§ Exercise objective: What is needed is an exact retyping of the records below, from the first line through the line that contains "ATOM 5 O O .".

Dataset items
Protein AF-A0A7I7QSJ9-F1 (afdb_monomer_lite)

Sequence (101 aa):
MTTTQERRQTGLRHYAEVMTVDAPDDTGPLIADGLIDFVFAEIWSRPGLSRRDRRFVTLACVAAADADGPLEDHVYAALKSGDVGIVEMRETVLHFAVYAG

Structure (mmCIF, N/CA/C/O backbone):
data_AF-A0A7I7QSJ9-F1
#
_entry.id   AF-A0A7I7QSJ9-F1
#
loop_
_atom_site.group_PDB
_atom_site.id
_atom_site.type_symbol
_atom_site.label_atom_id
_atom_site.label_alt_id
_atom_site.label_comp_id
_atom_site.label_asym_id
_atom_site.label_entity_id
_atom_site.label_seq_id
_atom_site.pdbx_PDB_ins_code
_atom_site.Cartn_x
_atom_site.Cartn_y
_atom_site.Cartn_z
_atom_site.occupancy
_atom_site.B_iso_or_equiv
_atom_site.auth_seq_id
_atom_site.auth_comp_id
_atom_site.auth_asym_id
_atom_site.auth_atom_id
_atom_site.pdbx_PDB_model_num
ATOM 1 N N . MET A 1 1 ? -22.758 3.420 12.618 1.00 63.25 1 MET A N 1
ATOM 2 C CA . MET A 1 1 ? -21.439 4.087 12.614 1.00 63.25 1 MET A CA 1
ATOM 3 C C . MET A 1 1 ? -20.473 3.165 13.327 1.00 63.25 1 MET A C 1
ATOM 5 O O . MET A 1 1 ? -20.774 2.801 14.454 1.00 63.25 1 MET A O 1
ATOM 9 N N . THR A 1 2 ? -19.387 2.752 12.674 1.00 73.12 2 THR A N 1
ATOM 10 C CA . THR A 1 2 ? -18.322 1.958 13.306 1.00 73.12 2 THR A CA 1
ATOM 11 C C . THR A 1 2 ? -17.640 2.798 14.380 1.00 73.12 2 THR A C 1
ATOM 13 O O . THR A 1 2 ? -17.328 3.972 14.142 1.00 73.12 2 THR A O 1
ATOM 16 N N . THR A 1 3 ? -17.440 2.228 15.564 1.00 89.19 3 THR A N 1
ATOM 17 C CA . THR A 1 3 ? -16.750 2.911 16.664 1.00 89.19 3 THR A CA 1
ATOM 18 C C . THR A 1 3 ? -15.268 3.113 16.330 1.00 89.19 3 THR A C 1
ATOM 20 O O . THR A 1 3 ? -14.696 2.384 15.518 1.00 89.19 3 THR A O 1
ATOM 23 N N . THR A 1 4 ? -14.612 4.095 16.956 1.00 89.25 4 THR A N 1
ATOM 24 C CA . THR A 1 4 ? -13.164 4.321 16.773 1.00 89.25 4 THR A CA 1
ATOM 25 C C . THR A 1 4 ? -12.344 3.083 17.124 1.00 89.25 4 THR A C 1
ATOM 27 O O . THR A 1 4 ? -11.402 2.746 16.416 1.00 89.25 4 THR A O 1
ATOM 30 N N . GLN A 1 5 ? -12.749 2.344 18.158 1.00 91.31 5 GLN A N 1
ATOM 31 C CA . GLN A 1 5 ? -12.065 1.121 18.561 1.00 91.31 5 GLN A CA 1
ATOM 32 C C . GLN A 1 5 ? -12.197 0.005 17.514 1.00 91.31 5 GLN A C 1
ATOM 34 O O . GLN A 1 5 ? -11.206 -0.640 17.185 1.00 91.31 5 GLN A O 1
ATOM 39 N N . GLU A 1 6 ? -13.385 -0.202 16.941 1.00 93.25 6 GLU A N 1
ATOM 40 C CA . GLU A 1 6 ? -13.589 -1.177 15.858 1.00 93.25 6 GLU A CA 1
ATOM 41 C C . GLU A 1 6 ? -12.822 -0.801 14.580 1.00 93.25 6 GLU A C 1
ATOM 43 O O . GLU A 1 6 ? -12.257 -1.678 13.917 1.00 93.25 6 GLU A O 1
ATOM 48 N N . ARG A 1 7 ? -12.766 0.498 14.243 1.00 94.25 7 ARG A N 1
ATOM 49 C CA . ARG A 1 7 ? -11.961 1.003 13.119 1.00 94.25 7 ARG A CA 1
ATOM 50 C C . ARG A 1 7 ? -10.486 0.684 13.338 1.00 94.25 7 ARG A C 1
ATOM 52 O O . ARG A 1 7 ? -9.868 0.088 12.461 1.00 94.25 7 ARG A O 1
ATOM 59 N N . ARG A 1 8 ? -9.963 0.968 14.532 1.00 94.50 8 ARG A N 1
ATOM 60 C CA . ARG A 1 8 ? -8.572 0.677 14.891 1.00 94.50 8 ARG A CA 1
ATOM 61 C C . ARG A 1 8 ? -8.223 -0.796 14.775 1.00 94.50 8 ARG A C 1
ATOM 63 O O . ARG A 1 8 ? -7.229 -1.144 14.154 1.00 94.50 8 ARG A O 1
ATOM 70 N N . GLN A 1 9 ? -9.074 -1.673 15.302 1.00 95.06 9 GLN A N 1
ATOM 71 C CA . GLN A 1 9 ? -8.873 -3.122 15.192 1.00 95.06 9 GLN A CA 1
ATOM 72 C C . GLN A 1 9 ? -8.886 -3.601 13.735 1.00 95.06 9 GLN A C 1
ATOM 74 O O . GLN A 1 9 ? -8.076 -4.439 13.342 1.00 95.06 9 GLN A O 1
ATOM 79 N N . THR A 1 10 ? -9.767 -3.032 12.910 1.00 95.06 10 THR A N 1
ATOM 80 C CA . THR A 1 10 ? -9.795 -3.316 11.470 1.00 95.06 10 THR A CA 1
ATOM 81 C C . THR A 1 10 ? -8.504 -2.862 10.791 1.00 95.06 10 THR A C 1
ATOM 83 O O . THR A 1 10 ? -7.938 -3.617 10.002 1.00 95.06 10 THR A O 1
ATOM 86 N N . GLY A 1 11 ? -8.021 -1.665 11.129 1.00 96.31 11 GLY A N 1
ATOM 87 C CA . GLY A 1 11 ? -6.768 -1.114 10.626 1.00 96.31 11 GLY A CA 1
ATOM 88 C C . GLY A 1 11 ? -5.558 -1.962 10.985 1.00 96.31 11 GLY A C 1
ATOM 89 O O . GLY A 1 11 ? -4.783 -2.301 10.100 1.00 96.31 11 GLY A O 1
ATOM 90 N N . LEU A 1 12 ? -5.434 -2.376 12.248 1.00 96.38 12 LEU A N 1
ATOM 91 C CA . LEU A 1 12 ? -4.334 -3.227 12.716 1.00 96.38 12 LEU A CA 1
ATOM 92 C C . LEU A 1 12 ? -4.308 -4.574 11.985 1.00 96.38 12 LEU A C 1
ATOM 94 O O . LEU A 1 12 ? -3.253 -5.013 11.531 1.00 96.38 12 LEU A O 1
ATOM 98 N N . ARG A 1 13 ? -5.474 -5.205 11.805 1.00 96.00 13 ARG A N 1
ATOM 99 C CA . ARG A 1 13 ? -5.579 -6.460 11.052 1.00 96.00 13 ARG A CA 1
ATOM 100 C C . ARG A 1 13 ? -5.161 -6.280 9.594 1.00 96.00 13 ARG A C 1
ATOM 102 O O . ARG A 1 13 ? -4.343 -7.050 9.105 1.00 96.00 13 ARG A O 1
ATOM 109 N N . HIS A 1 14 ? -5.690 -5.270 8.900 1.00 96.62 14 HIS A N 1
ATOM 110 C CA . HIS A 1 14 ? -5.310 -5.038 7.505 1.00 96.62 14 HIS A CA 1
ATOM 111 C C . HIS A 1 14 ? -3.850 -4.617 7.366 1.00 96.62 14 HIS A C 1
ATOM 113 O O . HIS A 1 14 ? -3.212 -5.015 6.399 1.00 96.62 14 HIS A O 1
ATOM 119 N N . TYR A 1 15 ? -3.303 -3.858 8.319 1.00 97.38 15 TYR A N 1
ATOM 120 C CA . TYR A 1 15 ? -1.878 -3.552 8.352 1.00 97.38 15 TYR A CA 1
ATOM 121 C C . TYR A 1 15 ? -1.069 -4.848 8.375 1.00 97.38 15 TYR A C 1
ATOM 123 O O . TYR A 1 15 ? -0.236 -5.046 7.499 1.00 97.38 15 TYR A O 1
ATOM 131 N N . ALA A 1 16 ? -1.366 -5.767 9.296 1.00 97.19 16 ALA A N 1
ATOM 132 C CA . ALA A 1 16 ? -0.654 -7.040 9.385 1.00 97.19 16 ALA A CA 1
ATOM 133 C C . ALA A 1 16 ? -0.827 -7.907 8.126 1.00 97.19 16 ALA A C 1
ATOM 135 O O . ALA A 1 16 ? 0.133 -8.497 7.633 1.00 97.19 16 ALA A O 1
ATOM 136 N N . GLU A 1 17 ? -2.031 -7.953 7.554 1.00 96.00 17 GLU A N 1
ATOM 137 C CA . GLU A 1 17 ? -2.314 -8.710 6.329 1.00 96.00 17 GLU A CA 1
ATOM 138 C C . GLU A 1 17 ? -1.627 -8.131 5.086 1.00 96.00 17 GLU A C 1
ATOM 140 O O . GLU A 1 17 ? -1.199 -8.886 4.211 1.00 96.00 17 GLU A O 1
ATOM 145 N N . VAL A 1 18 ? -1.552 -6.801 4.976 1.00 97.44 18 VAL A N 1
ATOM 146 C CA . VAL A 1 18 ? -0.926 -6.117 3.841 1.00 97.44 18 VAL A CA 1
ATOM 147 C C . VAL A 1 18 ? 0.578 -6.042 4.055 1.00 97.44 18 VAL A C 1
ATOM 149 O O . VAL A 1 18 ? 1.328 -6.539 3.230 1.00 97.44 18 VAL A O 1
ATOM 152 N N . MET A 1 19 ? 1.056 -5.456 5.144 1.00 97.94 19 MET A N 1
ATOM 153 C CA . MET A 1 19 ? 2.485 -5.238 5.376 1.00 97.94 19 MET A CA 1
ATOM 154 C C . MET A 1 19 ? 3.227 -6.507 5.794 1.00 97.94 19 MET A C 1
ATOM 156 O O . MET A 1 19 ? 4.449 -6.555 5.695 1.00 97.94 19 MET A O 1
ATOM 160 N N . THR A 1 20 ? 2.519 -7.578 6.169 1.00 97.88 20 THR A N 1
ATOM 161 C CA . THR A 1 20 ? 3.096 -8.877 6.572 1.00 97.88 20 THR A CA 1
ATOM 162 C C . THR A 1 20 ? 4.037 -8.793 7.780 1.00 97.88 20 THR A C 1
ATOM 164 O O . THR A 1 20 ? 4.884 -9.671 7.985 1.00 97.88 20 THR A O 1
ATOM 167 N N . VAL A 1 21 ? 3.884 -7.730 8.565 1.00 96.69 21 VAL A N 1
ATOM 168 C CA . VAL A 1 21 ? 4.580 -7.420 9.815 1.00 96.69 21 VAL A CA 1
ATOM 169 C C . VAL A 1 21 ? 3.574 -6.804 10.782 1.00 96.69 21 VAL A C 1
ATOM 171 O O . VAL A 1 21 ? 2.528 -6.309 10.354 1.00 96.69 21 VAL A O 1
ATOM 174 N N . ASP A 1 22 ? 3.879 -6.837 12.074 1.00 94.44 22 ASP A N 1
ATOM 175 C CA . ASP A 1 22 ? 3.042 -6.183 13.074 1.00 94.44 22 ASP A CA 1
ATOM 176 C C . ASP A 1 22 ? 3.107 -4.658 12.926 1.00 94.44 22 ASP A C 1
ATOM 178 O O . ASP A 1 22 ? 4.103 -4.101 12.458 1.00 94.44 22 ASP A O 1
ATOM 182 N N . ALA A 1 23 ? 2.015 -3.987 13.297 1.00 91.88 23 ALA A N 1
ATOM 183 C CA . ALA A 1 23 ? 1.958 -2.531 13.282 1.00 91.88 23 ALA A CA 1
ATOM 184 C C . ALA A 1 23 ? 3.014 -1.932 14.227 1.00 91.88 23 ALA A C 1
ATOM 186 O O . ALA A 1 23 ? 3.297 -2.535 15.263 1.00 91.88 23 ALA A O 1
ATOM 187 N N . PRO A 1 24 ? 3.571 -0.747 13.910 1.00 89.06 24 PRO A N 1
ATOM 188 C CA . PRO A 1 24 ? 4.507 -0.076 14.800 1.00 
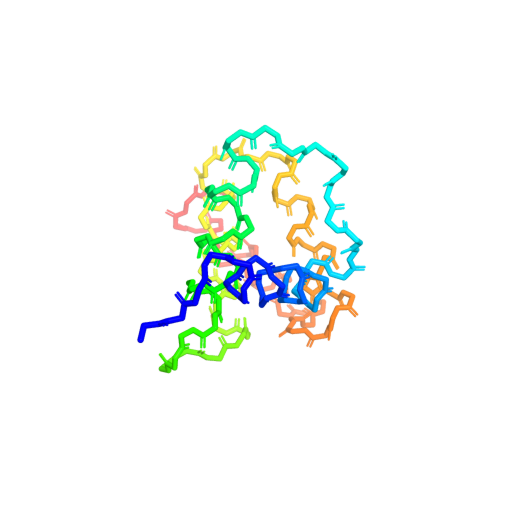89.06 24 PRO A CA 1
ATOM 189 C C . PRO A 1 24 ? 3.898 0.155 16.186 1.00 89.06 24 PRO A C 1
ATOM 191 O O . PRO A 1 24 ? 2.726 0.514 16.298 1.00 89.06 24 PRO A O 1
ATOM 194 N N . ASP A 1 25 ? 4.722 0.037 17.228 1.00 88.19 25 ASP A N 1
ATOM 195 C CA . ASP A 1 25 ? 4.315 0.332 18.609 1.00 88.19 25 ASP A CA 1
ATOM 196 C C . ASP A 1 25 ? 4.031 1.829 18.842 1.00 88.19 25 ASP A C 1
ATOM 198 O O . ASP A 1 25 ? 3.446 2.206 19.859 1.00 88.19 25 ASP A O 1
ATOM 202 N N . ASP A 1 26 ? 4.447 2.700 17.915 1.00 87.56 26 ASP A N 1
ATOM 203 C CA . ASP A 1 26 ? 4.157 4.131 17.971 1.00 87.56 26 ASP A CA 1
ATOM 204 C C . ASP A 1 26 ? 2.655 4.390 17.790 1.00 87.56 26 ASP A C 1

§ Response to the exercise:
Protein AF-A0A7I7QSJ9-F1 (afdb_monomer_lite)

Sequence (101 aa):
MTTTQERRQTGLRHYAEVMTVDAPDDTGPLIADGLIDFVFAEIWSRPGLSRRDRRFVTLACVAAADADGPLEDHVYAALKSGDVGIVEMRETVLHFAVYAG

Structure (mmCIF, N/CA/C/O backbone):
data_AF-A0A7I7QSJ9-F1
#
_entry.id   AF-A0A7I7QSJ9-F1
#
loop_
_atom_site.group_PDB
_atom_site.id
_atom_site.type_symbol
_atom_site.label_atom_id
_atom_site.label_alt_id
_atom_site.label_comp_id
_atom_site.label_asym_id
_atom_site.label_entity_id
_atom_site.label_seq_id
_atom_site.pdbx_PDB_ins_code
_atom_site.Cartn_x
_atom_site.Cartn_y
_atom_site.Cartn_z
_atom_site.occupancy
_atom_site.B_iso_or_equiv
_atom_site.auth_seq_id
_atom_site.auth_comp_id
_atom_site.auth_asym_id
_atom_site.auth_atom_id
_atom_site.pdbx_PDB_model_num
ATOM 1 N N . MET A 1 1 ? -22.758 3.420 12.618 1.00 63.25 1 MET A N 1
ATOM 2 C CA . MET A 1 1 ? -21.439 4.087 12.614 1.00 63.25 1 MET A CA 1
ATOM 3 C C . MET A 1 1 ? -20.473 3.165 13.327 1.00 63.25 1 MET A C 1
ATOM 5 O O . MET A 1 1 ? -20.774 2.801 14.454 1.00 63.25 1 MET A O 1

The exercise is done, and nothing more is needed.